Where the line containing "ATOM 2 C CA" appears, end the copy there, keeping that line; start from the first line of the entries, copy exactly, and omit pictures.
◇ ◇ ◇ ◇ ◇
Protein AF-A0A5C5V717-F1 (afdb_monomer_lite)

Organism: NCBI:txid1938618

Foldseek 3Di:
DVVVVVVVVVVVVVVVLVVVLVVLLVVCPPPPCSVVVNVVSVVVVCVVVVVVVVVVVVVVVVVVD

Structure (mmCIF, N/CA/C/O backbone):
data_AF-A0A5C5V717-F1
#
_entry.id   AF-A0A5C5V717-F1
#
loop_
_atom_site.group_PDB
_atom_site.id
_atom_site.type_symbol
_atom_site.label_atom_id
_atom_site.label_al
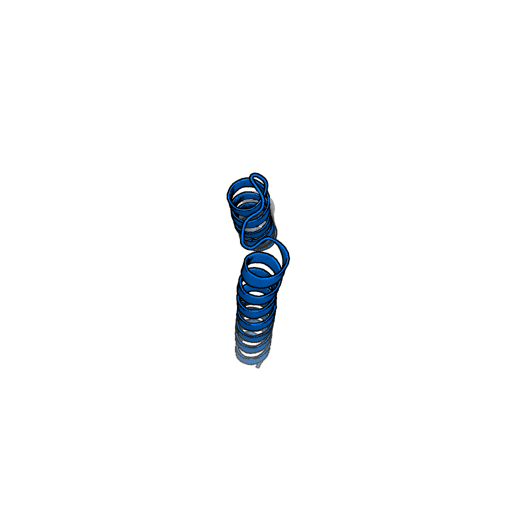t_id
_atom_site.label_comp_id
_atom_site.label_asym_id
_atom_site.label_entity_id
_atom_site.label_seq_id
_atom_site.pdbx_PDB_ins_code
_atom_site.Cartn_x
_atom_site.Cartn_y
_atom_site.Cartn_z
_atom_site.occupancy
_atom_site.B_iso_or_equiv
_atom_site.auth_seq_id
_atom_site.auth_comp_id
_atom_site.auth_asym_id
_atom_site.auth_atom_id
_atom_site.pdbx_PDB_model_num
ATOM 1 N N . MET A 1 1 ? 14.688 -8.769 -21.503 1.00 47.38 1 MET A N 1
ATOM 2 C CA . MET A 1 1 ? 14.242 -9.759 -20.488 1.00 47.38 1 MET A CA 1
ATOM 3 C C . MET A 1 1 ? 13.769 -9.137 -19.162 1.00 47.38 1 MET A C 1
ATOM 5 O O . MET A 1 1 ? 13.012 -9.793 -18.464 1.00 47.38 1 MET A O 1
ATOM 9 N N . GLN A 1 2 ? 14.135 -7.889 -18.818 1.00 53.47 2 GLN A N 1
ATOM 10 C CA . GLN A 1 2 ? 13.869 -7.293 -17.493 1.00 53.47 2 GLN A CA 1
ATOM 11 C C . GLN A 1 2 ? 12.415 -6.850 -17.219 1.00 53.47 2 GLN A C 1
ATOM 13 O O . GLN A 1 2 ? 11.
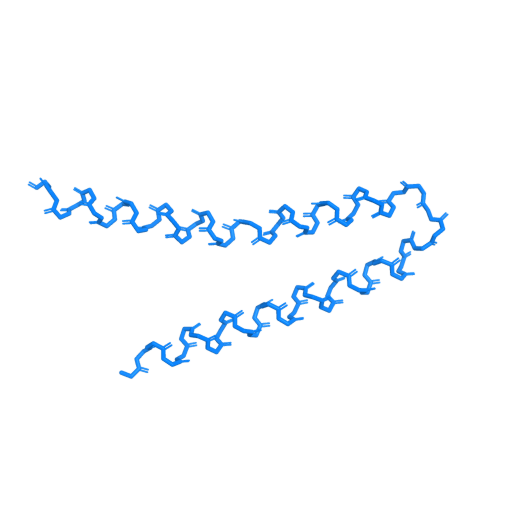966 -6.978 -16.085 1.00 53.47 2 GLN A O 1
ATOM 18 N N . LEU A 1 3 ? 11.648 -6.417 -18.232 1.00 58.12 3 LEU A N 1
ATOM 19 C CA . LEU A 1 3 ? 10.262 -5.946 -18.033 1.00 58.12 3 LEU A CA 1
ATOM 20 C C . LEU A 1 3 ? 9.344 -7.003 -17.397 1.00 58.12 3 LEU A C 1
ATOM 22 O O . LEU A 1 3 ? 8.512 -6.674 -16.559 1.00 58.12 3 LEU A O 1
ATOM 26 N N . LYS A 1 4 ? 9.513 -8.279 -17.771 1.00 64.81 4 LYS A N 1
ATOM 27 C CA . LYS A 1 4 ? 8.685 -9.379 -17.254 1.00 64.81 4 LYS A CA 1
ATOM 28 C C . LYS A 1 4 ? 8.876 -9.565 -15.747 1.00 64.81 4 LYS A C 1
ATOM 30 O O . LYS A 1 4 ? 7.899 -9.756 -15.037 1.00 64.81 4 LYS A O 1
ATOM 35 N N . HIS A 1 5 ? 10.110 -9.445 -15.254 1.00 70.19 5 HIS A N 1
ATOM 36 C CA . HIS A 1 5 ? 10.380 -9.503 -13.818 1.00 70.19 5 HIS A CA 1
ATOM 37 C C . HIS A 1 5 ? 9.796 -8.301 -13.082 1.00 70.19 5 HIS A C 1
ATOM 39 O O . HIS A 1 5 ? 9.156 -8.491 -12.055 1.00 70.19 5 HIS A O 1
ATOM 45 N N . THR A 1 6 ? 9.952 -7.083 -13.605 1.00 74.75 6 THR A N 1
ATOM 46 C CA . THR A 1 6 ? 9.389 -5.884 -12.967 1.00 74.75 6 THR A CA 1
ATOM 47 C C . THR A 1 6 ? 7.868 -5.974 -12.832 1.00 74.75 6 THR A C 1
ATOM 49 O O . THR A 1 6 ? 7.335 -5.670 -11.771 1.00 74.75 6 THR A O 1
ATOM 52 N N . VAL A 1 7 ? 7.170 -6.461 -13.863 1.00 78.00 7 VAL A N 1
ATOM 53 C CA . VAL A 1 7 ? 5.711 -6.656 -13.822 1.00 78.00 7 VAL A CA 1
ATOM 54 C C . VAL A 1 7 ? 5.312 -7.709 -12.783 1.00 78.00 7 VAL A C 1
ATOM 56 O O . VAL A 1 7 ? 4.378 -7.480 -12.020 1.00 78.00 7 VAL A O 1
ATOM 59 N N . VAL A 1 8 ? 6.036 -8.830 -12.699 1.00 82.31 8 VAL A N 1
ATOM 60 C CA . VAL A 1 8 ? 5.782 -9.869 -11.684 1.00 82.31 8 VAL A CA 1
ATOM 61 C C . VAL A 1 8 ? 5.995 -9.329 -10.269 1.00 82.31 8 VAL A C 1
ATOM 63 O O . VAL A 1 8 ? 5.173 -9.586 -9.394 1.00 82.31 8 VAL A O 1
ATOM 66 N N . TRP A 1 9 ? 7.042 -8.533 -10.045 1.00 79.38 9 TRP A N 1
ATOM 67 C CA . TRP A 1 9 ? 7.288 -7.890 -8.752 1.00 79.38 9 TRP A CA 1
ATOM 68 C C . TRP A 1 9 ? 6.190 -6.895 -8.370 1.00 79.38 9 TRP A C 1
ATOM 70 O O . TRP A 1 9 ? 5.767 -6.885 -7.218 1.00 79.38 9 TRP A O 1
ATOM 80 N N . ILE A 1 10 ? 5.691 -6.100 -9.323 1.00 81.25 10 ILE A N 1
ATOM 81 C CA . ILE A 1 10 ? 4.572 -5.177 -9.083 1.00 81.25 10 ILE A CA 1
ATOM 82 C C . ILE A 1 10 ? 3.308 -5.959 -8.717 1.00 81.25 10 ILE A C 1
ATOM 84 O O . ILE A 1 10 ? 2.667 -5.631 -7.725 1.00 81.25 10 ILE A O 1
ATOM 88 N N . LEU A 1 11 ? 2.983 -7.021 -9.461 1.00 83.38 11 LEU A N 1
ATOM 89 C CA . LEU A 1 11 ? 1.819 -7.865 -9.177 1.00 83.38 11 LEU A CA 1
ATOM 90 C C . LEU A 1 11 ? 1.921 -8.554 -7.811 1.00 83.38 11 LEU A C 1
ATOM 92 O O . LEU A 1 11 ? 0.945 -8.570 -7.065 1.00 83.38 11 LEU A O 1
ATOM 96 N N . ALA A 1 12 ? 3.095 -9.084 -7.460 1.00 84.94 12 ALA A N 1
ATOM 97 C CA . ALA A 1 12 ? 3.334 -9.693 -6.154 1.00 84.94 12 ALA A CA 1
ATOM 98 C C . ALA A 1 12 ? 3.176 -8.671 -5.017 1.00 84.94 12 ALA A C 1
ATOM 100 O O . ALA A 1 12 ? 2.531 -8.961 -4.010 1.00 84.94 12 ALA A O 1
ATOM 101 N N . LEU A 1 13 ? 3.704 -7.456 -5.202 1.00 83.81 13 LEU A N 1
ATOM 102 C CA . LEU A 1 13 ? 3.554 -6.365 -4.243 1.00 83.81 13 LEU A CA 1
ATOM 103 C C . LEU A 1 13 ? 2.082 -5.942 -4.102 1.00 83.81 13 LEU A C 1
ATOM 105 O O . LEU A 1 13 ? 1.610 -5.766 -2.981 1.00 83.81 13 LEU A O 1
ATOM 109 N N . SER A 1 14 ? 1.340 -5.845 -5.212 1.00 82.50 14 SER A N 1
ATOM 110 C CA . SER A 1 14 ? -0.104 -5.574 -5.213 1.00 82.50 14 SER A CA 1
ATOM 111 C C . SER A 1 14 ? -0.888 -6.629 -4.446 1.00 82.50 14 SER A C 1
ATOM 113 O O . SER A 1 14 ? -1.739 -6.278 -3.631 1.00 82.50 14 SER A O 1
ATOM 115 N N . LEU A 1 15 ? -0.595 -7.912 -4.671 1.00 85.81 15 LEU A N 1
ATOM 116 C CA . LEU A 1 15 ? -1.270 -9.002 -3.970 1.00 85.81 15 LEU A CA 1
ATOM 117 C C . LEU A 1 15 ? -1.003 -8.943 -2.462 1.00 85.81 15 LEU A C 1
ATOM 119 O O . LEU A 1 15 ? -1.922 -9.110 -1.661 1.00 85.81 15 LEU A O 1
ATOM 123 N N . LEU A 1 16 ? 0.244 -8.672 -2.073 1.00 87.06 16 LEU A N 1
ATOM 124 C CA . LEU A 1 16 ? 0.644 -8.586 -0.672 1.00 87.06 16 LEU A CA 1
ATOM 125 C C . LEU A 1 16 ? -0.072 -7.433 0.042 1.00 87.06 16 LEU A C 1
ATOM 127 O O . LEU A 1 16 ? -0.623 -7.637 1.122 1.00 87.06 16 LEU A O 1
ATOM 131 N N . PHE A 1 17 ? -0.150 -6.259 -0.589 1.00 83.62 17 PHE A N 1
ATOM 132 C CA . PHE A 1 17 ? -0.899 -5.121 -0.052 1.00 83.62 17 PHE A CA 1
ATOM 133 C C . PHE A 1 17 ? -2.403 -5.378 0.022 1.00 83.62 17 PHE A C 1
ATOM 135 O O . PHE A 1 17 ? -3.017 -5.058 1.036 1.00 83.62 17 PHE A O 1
◇ ◇ ◇ ◇ ◇
--- ANSWER FOR THE TASK ---
Protein AF-A0A5C5V717-F1 (afdb_monomer_lite)

Organism: NCBI:txid1938618

Foldseek 3Di:
DVVVVVVVVVVVVVVVLVVVLVVLLVVCPPPPCSVVVNVVSVVVVCVVVVVVVVVVVVVVVVVVD

Structure (mmCIF, N/CA/C/O backbone):
data_AF-A0A5C5V717-F1
#
_entry.id   AF-A0A5C5V717-F1
#
loop_
_atom_site.group_PDB
_atom_site.id
_atom_site.type_symbol
_atom_site.label_atom_id
_atom_site.label_al
t_id
_atom_site.label_comp_id
_atom_site.label_asym_id
_atom_site.label_entity_id
_atom_site.label_seq_id
_atom_site.pdbx_PDB_ins_code
_atom_site.Cartn_x
_atom_site.Cartn_y
_atom_site.Cartn_z
_atom_site.occupancy
_atom_site.B_iso_or_equiv
_atom_site.auth_seq_id
_atom_site.auth_comp_id
_atom_site.auth_asym_id
_atom_site.auth_atom_id
_atom_site.pdbx_PDB_model_num
ATOM 1 N N . MET A 1 1 ? 14.688 -8.769 -21.503 1.00 47.38 1 MET A N 1
ATOM 2 C CA . MET A 1 1 ? 14.242 -9.759 -20.488 1.00 47.38 1 MET A CA 1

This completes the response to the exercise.